WORK REQUIRED: Take the records below and set down exactly the lines from the one with "ATOM 167 O O" to the one with "ATOM 207 O O", ends included; do not copy the pictures.

== PROVIDED RECORDS ==

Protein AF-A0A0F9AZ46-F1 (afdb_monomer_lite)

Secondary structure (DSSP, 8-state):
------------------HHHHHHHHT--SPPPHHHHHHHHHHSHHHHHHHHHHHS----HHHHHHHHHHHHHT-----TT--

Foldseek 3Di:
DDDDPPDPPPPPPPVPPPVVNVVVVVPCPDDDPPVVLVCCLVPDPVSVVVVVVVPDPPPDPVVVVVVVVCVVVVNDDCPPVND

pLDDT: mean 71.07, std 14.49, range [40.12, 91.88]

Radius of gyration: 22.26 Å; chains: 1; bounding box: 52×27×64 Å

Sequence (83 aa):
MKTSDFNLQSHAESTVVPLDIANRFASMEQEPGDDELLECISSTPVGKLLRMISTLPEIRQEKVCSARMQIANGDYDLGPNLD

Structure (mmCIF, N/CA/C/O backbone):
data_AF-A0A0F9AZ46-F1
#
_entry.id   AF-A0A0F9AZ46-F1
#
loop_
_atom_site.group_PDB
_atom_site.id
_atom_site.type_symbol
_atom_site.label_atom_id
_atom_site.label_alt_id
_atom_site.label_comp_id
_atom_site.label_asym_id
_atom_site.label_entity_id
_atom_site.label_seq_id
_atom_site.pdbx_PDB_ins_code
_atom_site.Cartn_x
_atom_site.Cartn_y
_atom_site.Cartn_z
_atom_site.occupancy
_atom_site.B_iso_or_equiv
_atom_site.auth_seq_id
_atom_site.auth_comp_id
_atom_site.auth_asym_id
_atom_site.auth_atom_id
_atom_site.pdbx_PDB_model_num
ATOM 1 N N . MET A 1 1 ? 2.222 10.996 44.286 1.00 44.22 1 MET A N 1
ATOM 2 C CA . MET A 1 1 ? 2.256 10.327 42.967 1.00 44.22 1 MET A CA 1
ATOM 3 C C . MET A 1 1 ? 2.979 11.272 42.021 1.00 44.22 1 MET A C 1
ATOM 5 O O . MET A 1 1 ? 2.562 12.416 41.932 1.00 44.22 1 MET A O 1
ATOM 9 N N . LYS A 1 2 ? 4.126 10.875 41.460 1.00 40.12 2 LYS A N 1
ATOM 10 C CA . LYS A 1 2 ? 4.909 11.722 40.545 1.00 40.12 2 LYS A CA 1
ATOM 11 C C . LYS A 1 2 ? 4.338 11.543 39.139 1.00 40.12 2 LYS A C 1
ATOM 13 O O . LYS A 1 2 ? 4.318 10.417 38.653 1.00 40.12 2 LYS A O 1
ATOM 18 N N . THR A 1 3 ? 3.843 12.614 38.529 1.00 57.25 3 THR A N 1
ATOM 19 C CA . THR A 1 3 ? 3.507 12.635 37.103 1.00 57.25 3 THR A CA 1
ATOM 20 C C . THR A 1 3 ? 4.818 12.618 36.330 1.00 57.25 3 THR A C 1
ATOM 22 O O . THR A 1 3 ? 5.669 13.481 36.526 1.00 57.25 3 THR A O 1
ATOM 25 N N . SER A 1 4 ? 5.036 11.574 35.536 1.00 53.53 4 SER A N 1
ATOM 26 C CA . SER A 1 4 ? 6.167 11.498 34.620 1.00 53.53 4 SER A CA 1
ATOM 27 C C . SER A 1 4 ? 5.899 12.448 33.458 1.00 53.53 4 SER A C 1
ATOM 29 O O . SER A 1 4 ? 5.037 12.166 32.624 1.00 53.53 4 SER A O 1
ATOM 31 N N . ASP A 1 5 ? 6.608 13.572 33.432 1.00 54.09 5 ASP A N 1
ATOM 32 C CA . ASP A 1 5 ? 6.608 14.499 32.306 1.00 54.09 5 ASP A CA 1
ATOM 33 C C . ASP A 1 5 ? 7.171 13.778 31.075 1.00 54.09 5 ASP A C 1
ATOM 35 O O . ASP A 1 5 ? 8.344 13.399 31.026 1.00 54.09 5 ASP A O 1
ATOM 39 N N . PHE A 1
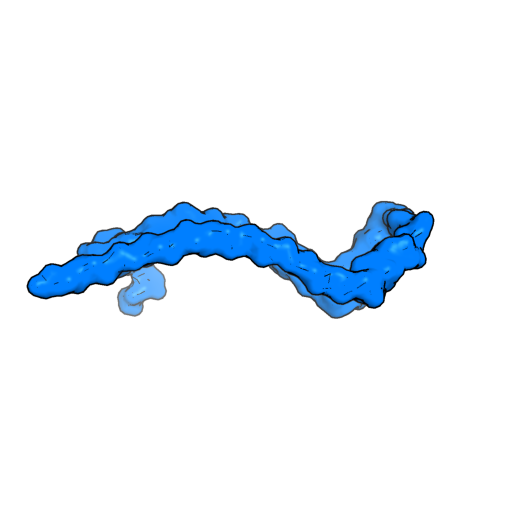 6 ? 6.308 13.528 30.089 1.00 52.53 6 PHE A N 1
ATOM 40 C CA . PHE A 1 6 ? 6.709 12.980 28.799 1.00 52.53 6 PHE A CA 1
ATOM 41 C C . PHE A 1 6 ? 7.454 14.069 28.026 1.00 52.53 6 PHE A C 1
ATOM 43 O O . PHE A 1 6 ? 6.857 14.961 27.427 1.00 52.53 6 PHE A O 1
ATOM 50 N N . ASN A 1 7 ? 8.779 14.005 28.071 1.00 54.06 7 ASN A N 1
ATOM 51 C CA . ASN A 1 7 ? 9.646 14.879 27.304 1.00 54.06 7 ASN A CA 1
ATOM 52 C C . ASN A 1 7 ? 9.666 14.423 25.832 1.00 54.06 7 ASN A C 1
ATOM 54 O O . ASN A 1 7 ? 10.318 13.435 25.492 1.00 54.06 7 ASN A O 1
ATOM 58 N N . LEU A 1 8 ? 8.946 15.134 24.956 1.00 55.12 8 LEU A N 1
ATOM 59 C CA . LEU A 1 8 ? 9.140 15.058 23.506 1.00 55.12 8 LEU A CA 1
ATOM 60 C C . LEU A 1 8 ? 10.388 15.865 23.137 1.00 55.12 8 LEU A C 1
ATOM 62 O O . LEU A 1 8 ? 10.308 16.966 22.591 1.00 55.12 8 LEU A O 1
ATOM 66 N N . GLN A 1 9 ? 11.558 15.302 23.428 1.00 52.69 9 GLN A N 1
ATOM 67 C CA . GLN A 1 9 ? 12.785 15.777 22.814 1.00 52.69 9 GLN A CA 1
ATOM 68 C C . GLN A 1 9 ? 12.648 15.482 21.314 1.00 52.69 9 GLN A C 1
ATOM 70 O O . GLN A 1 9 ? 12.626 14.322 20.898 1.00 52.69 9 GLN A O 1
ATOM 75 N N . SER A 1 10 ? 12.480 16.526 20.500 1.00 58.09 10 SER A N 1
ATOM 76 C CA . SER A 1 10 ? 12.479 16.419 19.045 1.00 58.09 10 SER A CA 1
ATOM 77 C C . SER A 1 10 ? 13.858 15.939 18.602 1.00 58.09 10 SER A C 1
ATOM 79 O O . SER A 1 10 ? 14.777 16.734 18.393 1.00 58.09 10 SER A O 1
ATOM 81 N N . HIS A 1 11 ? 14.014 14.627 18.482 1.00 45.09 11 HIS A N 1
ATOM 82 C CA . HIS A 1 11 ? 15.118 14.024 17.765 1.00 45.09 11 HIS A CA 1
ATOM 83 C C . HIS A 1 11 ? 14.900 14.321 16.280 1.00 45.09 11 HIS A C 1
ATOM 85 O O . HIS A 1 11 ? 14.397 13.499 15.521 1.00 45.09 11 HIS A O 1
ATOM 91 N N . ALA A 1 12 ? 15.282 15.529 15.859 1.00 52.44 12 ALA A N 1
ATOM 92 C CA . ALA A 1 12 ? 15.774 15.735 14.508 1.00 52.44 12 ALA A CA 1
ATOM 93 C C . ALA A 1 12 ? 17.090 14.953 14.413 1.00 52.44 12 ALA A C 1
ATOM 95 O O . ALA A 1 12 ? 18.184 15.516 14.454 1.00 52.44 12 ALA A O 1
ATOM 96 N N . GLU A 1 13 ? 16.981 13.625 14.394 1.00 47.31 13 GLU A N 1
ATOM 97 C CA . GLU A 1 13 ? 18.053 12.764 13.943 1.00 47.31 13 GLU A CA 1
ATOM 98 C C . GLU A 1 13 ? 18.293 13.169 12.496 1.00 47.31 13 GLU A C 1
ATOM 100 O O . GLU A 1 13 ? 17.545 12.807 11.588 1.00 47.31 13 GLU A O 1
ATOM 105 N N . SER A 1 14 ? 19.321 13.998 12.301 1.00 52.84 14 SER A N 1
ATOM 106 C CA . SER A 1 14 ? 20.010 14.093 11.027 1.00 52.84 14 SER A CA 1
ATOM 107 C C . SER A 1 14 ? 20.321 12.655 10.653 1.00 52.84 14 SER A C 1
ATOM 109 O O . SER A 1 14 ? 21.189 12.025 11.260 1.00 52.84 14 SER A O 1
ATOM 111 N N . THR A 1 15 ? 19.511 12.089 9.760 1.00 51.88 15 THR A N 1
ATOM 112 C CA . THR A 1 15 ? 19.733 10.746 9.256 1.00 51.88 15 THR A CA 1
ATOM 113 C C . THR A 1 15 ? 21.030 10.863 8.481 1.00 51.88 15 THR A C 1
ATOM 115 O O . THR A 1 15 ? 21.040 11.332 7.345 1.00 51.88 15 THR A O 1
ATOM 118 N N . VAL A 1 16 ? 22.149 10.550 9.137 1.00 56.00 16 VAL A N 1
ATOM 119 C CA . VAL A 1 16 ? 23.460 10.457 8.505 1.00 56.00 16 VAL A CA 1
ATOM 120 C C . VAL A 1 16 ? 23.356 9.257 7.582 1.00 56.00 16 VAL A C 1
ATOM 122 O O . VAL A 1 16 ? 23.660 8.128 7.956 1.00 56.00 16 VAL A O 1
ATOM 125 N N . VAL A 1 17 ? 22.817 9.488 6.387 1.00 59.44 17 VAL A N 1
ATOM 126 C CA . VAL A 1 17 ? 22.945 8.555 5.282 1.00 59.44 17 VAL A CA 1
ATOM 127 C C . VAL A 1 17 ? 24.448 8.372 5.093 1.00 59.44 17 VAL A C 1
ATOM 129 O O . VAL A 1 17 ? 25.143 9.365 4.857 1.00 59.44 17 VAL A O 1
ATOM 132 N N . PRO A 1 18 ? 24.983 7.149 5.273 1.00 55.59 18 PRO A N 1
ATOM 133 C CA . PRO A 1 18 ? 26.385 6.876 5.012 1.00 55.59 18 PRO A CA 1
ATOM 134 C C . PRO A 1 18 ? 26.752 7.472 3.657 1.00 55.59 18 PRO A C 1
ATOM 136 O O . PRO A 1 18 ? 26.009 7.289 2.689 1.00 55.59 18 PRO A O 1
ATOM 139 N N . LEU A 1 19 ? 27.862 8.208 3.599 1.00 57.19 19 LEU A N 1
ATOM 140 C CA . LEU A 1 19 ? 28.291 8.922 2.395 1.00 57.19 19 LEU A CA 1
ATOM 141 C C . LEU A 1 19 ? 28.337 7.984 1.174 1.00 57.19 19 LEU A C 1
ATOM 143 O O . LEU A 1 19 ? 28.006 8.396 0.070 1.00 57.19 19 LEU A O 1
ATOM 147 N N . ASP A 1 20 ? 28.621 6.699 1.394 1.00 58.09 20 ASP A N 1
ATOM 148 C CA . ASP A 1 20 ? 28.610 5.644 0.375 1.00 58.09 20 ASP A CA 1
ATOM 149 C C . ASP A 1 20 ? 27.218 5.345 -0.208 1.00 58.09 20 ASP A C 1
ATOM 151 O O . ASP A 1 20 ? 27.095 5.034 -1.392 1.00 58.09 20 ASP A O 1
ATOM 155 N N . ILE A 1 21 ? 26.158 5.454 0.599 1.00 57.91 21 ILE A N 1
ATOM 156 C CA . ILE A 1 21 ? 24.769 5.302 0.149 1.00 57.91 21 ILE A CA 1
ATOM 157 C C . ILE A 1 21 ? 24.356 6.540 -0.650 1.00 57.91 21 ILE A C 1
ATOM 159 O O . ILE A 1 21 ? 23.844 6.399 -1.757 1.00 57.91 21 ILE A O 1
ATOM 163 N N . ALA A 1 22 ? 24.640 7.742 -0.137 1.00 55.94 22 ALA A N 1
ATOM 164 C CA . ALA A 1 22 ? 24.356 8.997 -0.837 1.00 55.94 22 ALA A CA 1
ATOM 165 C C . ALA A 1 22 ? 25.101 9.089 -2.187 1.00 55.94 22 ALA A C 1
ATOM 167 O O . ALA A 1 22 ? 24.500 9.431 -3.205 1.00 55.94 22 ALA A O 1
ATOM 168 N N . ASN A 1 23 ? 26.374 8.686 -2.223 1.00 55.72 23 ASN A N 1
ATOM 169 C CA . ASN A 1 23 ? 27.193 8.652 -3.438 1.00 55.72 23 ASN A CA 1
ATOM 170 C C . ASN A 1 23 ? 26.701 7.617 -4.462 1.00 55.72 23 ASN A C 1
ATOM 172 O O . ASN A 1 23 ? 26.827 7.835 -5.668 1.00 55.72 23 ASN A O 1
ATOM 176 N N . ARG A 1 24 ? 26.103 6.505 -4.009 1.00 52.75 24 ARG A N 1
ATOM 177 C CA . ARG A 1 24 ? 25.488 5.507 -4.899 1.00 52.75 24 ARG A CA 1
ATOM 178 C C .
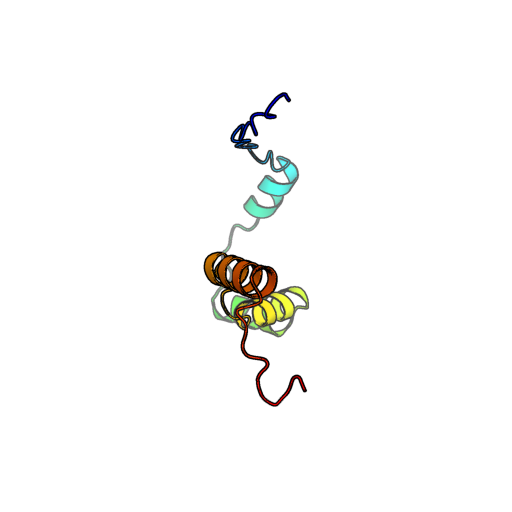 ARG A 1 24 ? 24.288 6.064 -5.660 1.00 52.75 24 ARG A C 1
ATOM 180 O O . ARG A 1 24 ? 24.138 5.748 -6.835 1.00 52.75 24 ARG A O 1
ATOM 187 N N . PHE A 1 25 ? 23.468 6.890 -5.014 1.00 54.72 25 PHE A N 1
ATOM 188 C CA . PHE A 1 25 ? 22.333 7.552 -5.665 1.00 54.72 25 PHE A CA 1
ATOM 189 C C . PHE A 1 25 ? 22.775 8.718 -6.557 1.00 54.72 25 PHE A C 1
ATOM 191 O O . PHE A 1 25 ? 22.177 8.941 -7.603 1.00 54.72 25 PHE A O 1
ATOM 198 N N . ALA A 1 26 ? 23.857 9.416 -6.195 1.00 56.25 26 ALA A N 1
ATOM 199 C CA . ALA A 1 26 ? 24.406 10.519 -6.986 1.00 56.25 26 ALA A CA 1
ATOM 200 C C . ALA A 1 26 ? 25.070 10.079 -8.309 1.00 56.25 26 ALA A C 1
ATOM 202 O O . ALA A 1 26 ? 25.290 10.909 -9.181 1.00 56.25 26 ALA A O 1
ATOM 203 N N . SER A 1 27 ? 25.381 8.787 -8.473 1.00 57.00 27 SER A N 1
ATOM 204 C CA . SER A 1 27 ? 26.050 8.248 -9.672 1.00 57.00 27 SER A CA 1
ATOM 205 C C . SER A 1 27 ? 25.088 7.885 -10.819 1.00 57.00 27 SER A C 1
ATOM 207 O O . SER A 1 27 ? 25.523 7.347 -11.836 1.00 57.00 27 SER A O 1
ATOM 209 N N . MET A 1 28 ? 23.784 8.144 -10.673 1.00 59.09 28 MET A N 1
ATOM 210 C CA . MET A 1 28 ? 22.785 7.977 -11.736 1.00 59.09 28 MET A CA 1
ATOM 211 C C . MET A 1 28 ? 22.635 9.302 -12.499 1.00 59.09 28 MET A C 1
ATOM 213 O O . MET A 1 28 ? 21.667 10.028 -12.316 1.00 59.09 28 MET A O 1
ATOM 217 N N . GLU A 1 29 ? 23.622 9.661 -13.322 1.00 64.50 29 GLU A N 1
ATOM 218 C CA . GLU A 1 29 ? 23.652 10.957 -14.034 1.00 64.50 29 GLU A CA 1
ATOM 219 C C . GLU A 1 29 ? 22.699 11.062 -15.246 1.00 64.50 29 GLU A C 1
ATOM 221 O O . GLU A 1 29 ? 22.750 12.037 -15.994 1.00 64.50 29 GLU A O 1
ATOM 226 N N . GLN A 1 30 ? 21.783 10.113 -15.441 1.00 65.50 30 GLN A N 1
ATOM 227 C CA . GLN A 1 30 ? 20.688 10.249 -16.403 1.00 65.50 30 GLN A CA 1
ATOM 228 C C . GLN A 1 30 ? 19.380 9.792 -15.764 1.00 65.50 30 GLN A C 1
ATOM 230 O O . GLN A 1 30 ? 19.220 8.619 -15.431 1.00 65.50 30 GLN A O 1
ATOM 235 N N . GLU A 1 31 ? 18.452 10.738 -15.597 1.00 69.00 31 GLU A N 1
ATOM 236 C CA . GLU A 1 31 ? 17.037 10.420 -15.396 1.00 69.00 31 GLU A CA 1
ATOM 237 C C . GLU A 1 31 ? 16.584 9.567 -16.594 1.00 69.00 31 GLU A C 1
ATOM 239 O O . GLU A 1 31 ? 16.745 10.013 -17.739 1.00 69.00 31 GLU A O 1
ATOM 244 N N . PRO A 1 32 ? 16.096 8.335 -16.368 1.00 69.62 32 PRO A N 1
ATOM 245 C CA . PRO A 1 32 ? 15.586 7.499 -17.445 1.00 69.62 32 PRO A CA 1
ATOM 246 C C . PRO A 1 32 ? 14.410 8.205 -18.124 1.00 69.62 32 PRO A C 1
ATOM 248 O O . PRO A 1 32 ? 13.635 8.908 -17.478 1.00 69.62 32 PRO A O 1
ATOM 251 N N . GLY A 1 33 ? 14.262 8.017 -19.436 1.00 79.06 33 GLY A N 1
ATOM 252 C CA . GLY A 1 33 ? 13.090 8.536 -20.142 1.00 79.06 33 GLY A CA 1
ATOM 253 C C . GLY A 1 33 ? 11.794 7.911 -19.611 1.00 79.06 33 GLY A C 1
ATOM 254 O O . GLY A 1 33 ? 11.807 6.797 -19.083 1.00 79.06 33 GLY A O 1
ATOM 255 N N . ASP A 1 34 ? 10.664 8.599 -19.794 1.00 79.81 34 ASP A N 1
ATOM 256 C CA . ASP A 1 34 ? 9.346 8.160 -19.302 1.00 79.81 34 ASP A CA 1
ATOM 257 C C . ASP A 1 34 ? 9.015 6.703 -19.682 1.00 79.81 34 ASP A C 1
ATOM 259 O O . ASP A 1 34 ? 8.498 5.942 -18.862 1.00 79.81 34 ASP A O 1
ATOM 263 N N . ASP A 1 35 ? 9.360 6.292 -20.905 1.00 81.44 35 ASP A N 1
ATOM 264 C CA . ASP A 1 35 ? 9.119 4.936 -21.412 1.00 81.44 35 ASP A CA 1
ATOM 265 C C . ASP A 1 35 ? 9.937 3.872 -20.661 1.00 81.44 35 ASP A C 1
ATOM 267 O O . ASP A 1 35 ? 9.415 2.818 -20.293 1.00 81.44 35 ASP A O 1
ATOM 271 N N . GLU A 1 36 ? 11.207 4.163 -20.380 1.00 78.06 36 GLU A N 1
ATOM 272 C CA . GLU A 1 36 ? 12.115 3.272 -19.652 1.00 78.06 36 GLU A CA 1
ATOM 273 C C . GLU A 1 36 ? 11.705 3.157 -18.178 1.00 78.06 36 GLU A C 1
ATOM 275 O O . GLU A 1 36 ? 11.721 2.071 -17.588 1.00 78.06 36 GLU A O 1
ATOM 280 N N . LEU A 1 37 ? 11.240 4.261 -17.588 1.00 79.00 37 LEU A N 1
ATOM 281 C CA . LEU A 1 37 ? 10.677 4.271 -16.243 1.00 79.00 37 LEU A CA 1
ATOM 282 C C . LEU A 1 37 ? 9.389 3.436 -16.164 1.00 79.00 37 LEU A C 1
ATOM 284 O O . LEU A 1 37 ? 9.226 2.623 -15.247 1.00 79.00 37 LEU A O 1
ATOM 288 N N . LEU A 1 38 ? 8.480 3.595 -17.130 1.00 80.31 38 LEU A N 1
ATOM 289 C CA . LEU A 1 38 ? 7.245 2.811 -17.217 1.00 80.31 38 LEU A CA 1
ATOM 290 C C . LEU A 1 38 ? 7.531 1.317 -17.398 1.00 80.31 38 LEU A C 1
ATOM 292 O O . LEU A 1 38 ? 6.883 0.482 -16.748 1.00 80.31 38 LEU A O 1
ATOM 296 N N . GLU A 1 39 ? 8.526 0.974 -18.217 1.00 82.19 39 GLU A N 1
ATOM 297 C CA . GLU A 1 39 ? 9.003 -0.396 -18.359 1.00 82.19 39 GLU A CA 1
ATOM 298 C C . GLU A 1 39 ? 9.499 -0.924 -17.009 1.00 82.19 39 GLU A C 1
ATOM 300 O O . GLU A 1 39 ? 8.998 -1.953 -16.546 1.00 82.19 39 GLU A O 1
ATOM 305 N N . CYS A 1 40 ? 10.367 -0.185 -16.312 1.00 79.31 40 CYS A N 1
ATOM 306 C CA . CYS A 1 40 ? 10.924 -0.572 -15.013 1.00 79.31 40 CYS A CA 1
ATOM 307 C C . CYS A 1 40 ? 9.856 -0.781 -13.928 1.00 79.31 40 CYS A C 1
A
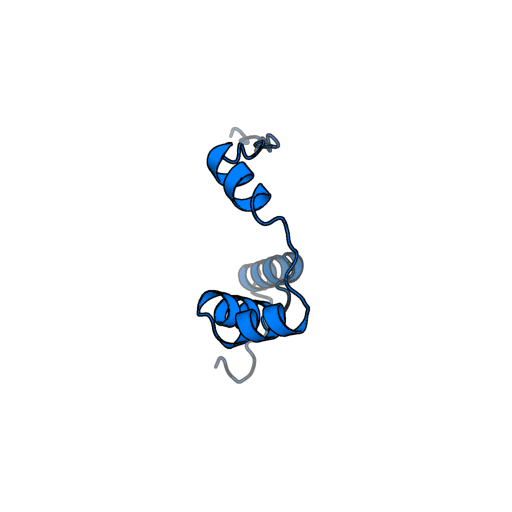TOM 309 O O . CYS A 1 40 ? 9.941 -1.745 -13.156 1.00 79.31 40 CYS A O 1
ATOM 311 N N . ILE A 1 41 ? 8.826 0.074 -13.886 1.00 83.44 41 ILE A N 1
ATOM 312 C CA . ILE A 1 41 ? 7.676 -0.054 -12.974 1.00 83.44 41 ILE A CA 1
ATOM 313 C C . ILE A 1 41 ? 6.897 -1.351 -13.245 1.00 83.44 41 ILE A C 1
ATOM 315 O O . ILE A 1 41 ? 6.318 -1.941 -12.333 1.00 83.44 41 ILE A O 1
ATOM 319 N N . SER A 1 42 ? 6.851 -1.814 -14.493 1.00 80.75 42 SER A N 1
ATOM 320 C CA . SER A 1 42 ? 6.081 -3.002 -14.879 1.00 80.75 42 SER A CA 1
ATOM 321 C C . SER A 1 42 ? 6.873 -4.315 -14.820 1.00 80.75 42 SER A C 1
ATOM 323 O O . SER A 1 42 ? 6.301 -5.367 -14.511 1.00 80.75 42 SER A O 1
ATOM 325 N N . SER A 1 43 ? 8.179 -4.267 -15.091 1.00 87.44 43 SER A N 1
ATOM 326 C CA . SER A 1 43 ? 9.014 -5.444 -15.351 1.00 87.44 43 SER A CA 1
ATOM 327 C C . SER A 1 43 ? 9.803 -5.906 -14.125 1.00 87.44 43 SER A C 1
ATOM 329 O O . SER A 1 43 ? 9.980 -7.111 -13.927 1.00 87.44 43 SER A O 1
ATOM 331 N N . THR A 1 44 ? 10.212 -4.984 -13.248 1.00 90.56 44 THR A N 1
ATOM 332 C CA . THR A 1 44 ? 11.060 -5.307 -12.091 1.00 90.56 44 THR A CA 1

===

WRITTEN RESPONSE:
ATOM 167 O O . ALA A 1 22 ? 24.500 9.431 -3.205 1.00 55.94 22 ALA A O 1
ATOM 168 N N . ASN A 1 23 ? 26.374 8.686 -2.223 1.00 55.72 23 ASN A N 1
ATOM 169 C CA . ASN A 1 23 ? 27.193 8.652 -3.438 1.00 55.72 23 ASN A CA 1
ATOM 170 C C . ASN A 1 23 ? 26.701 7.617 -4.462 1.00 55.72 23 ASN A C 1
ATOM 172 O O . ASN A 1 23 ? 26.827 7.835 -5.668 1.00 55.72 23 ASN A O 1
ATOM 176 N N . ARG A 1 24 ? 26.103 6.505 -4.009 1.00 52.75 24 ARG A N 1
ATOM 177 C CA . ARG A 1 24 ? 25.488 5.507 -4.899 1.00 52.75 24 ARG A CA 1
ATOM 178 C C .
 ARG A 1 24 ? 24.288 6.064 -5.660 1.00 52.75 24 ARG A C 1
ATOM 180 O O . ARG A 1 24 ? 24.138 5.748 -6.835 1.00 52.75 24 ARG A O 1
ATOM 187 N N . PHE A 1 25 ? 23.468 6.890 -5.014 1.00 54.72 25 PHE A N 1
ATOM 188 C CA . PHE A 1 25 ? 22.333 7.552 -5.665 1.00 54.72 25 PHE A CA 1
ATOM 189 C C . PHE A 1 25 ? 22.775 8.718 -6.557 1.00 54.72 25 PHE A C 1
ATOM 191 O O . PHE A 1 25 ? 22.177 8.941 -7.603 1.00 54.72 25 PHE A O 1
ATOM 198 N N . ALA A 1 26 ? 23.857 9.416 -6.195 1.00 56.25 26 ALA A N 1
ATOM 199 C CA . ALA A 1 26 ? 24.406 10.519 -6.986 1.00 56.25 26 ALA A CA 1
ATOM 200 C C . ALA A 1 26 ? 25.070 10.079 -8.309 1.00 56.25 26 ALA A C 1
ATOM 202 O O . ALA A 1 26 ? 25.290 10.909 -9.181 1.00 56.25 26 ALA A O 1
ATOM 203 N N . SER A 1 27 ? 25.381 8.787 -8.473 1.00 57.00 27 SER A N 1
ATOM 204 C CA . SER A 1 27 ? 26.050 8.248 -9.672 1.00 57.00 27 SER A CA 1
ATOM 205 C C . SER A 1 27 ? 25.088 7.885 -10.819 1.00 57.00 27 SER A C 1
ATOM 207 O O . SER A 1 27 ? 25.523 7.347 -11.836 1.00 57.00 27 SER A O 1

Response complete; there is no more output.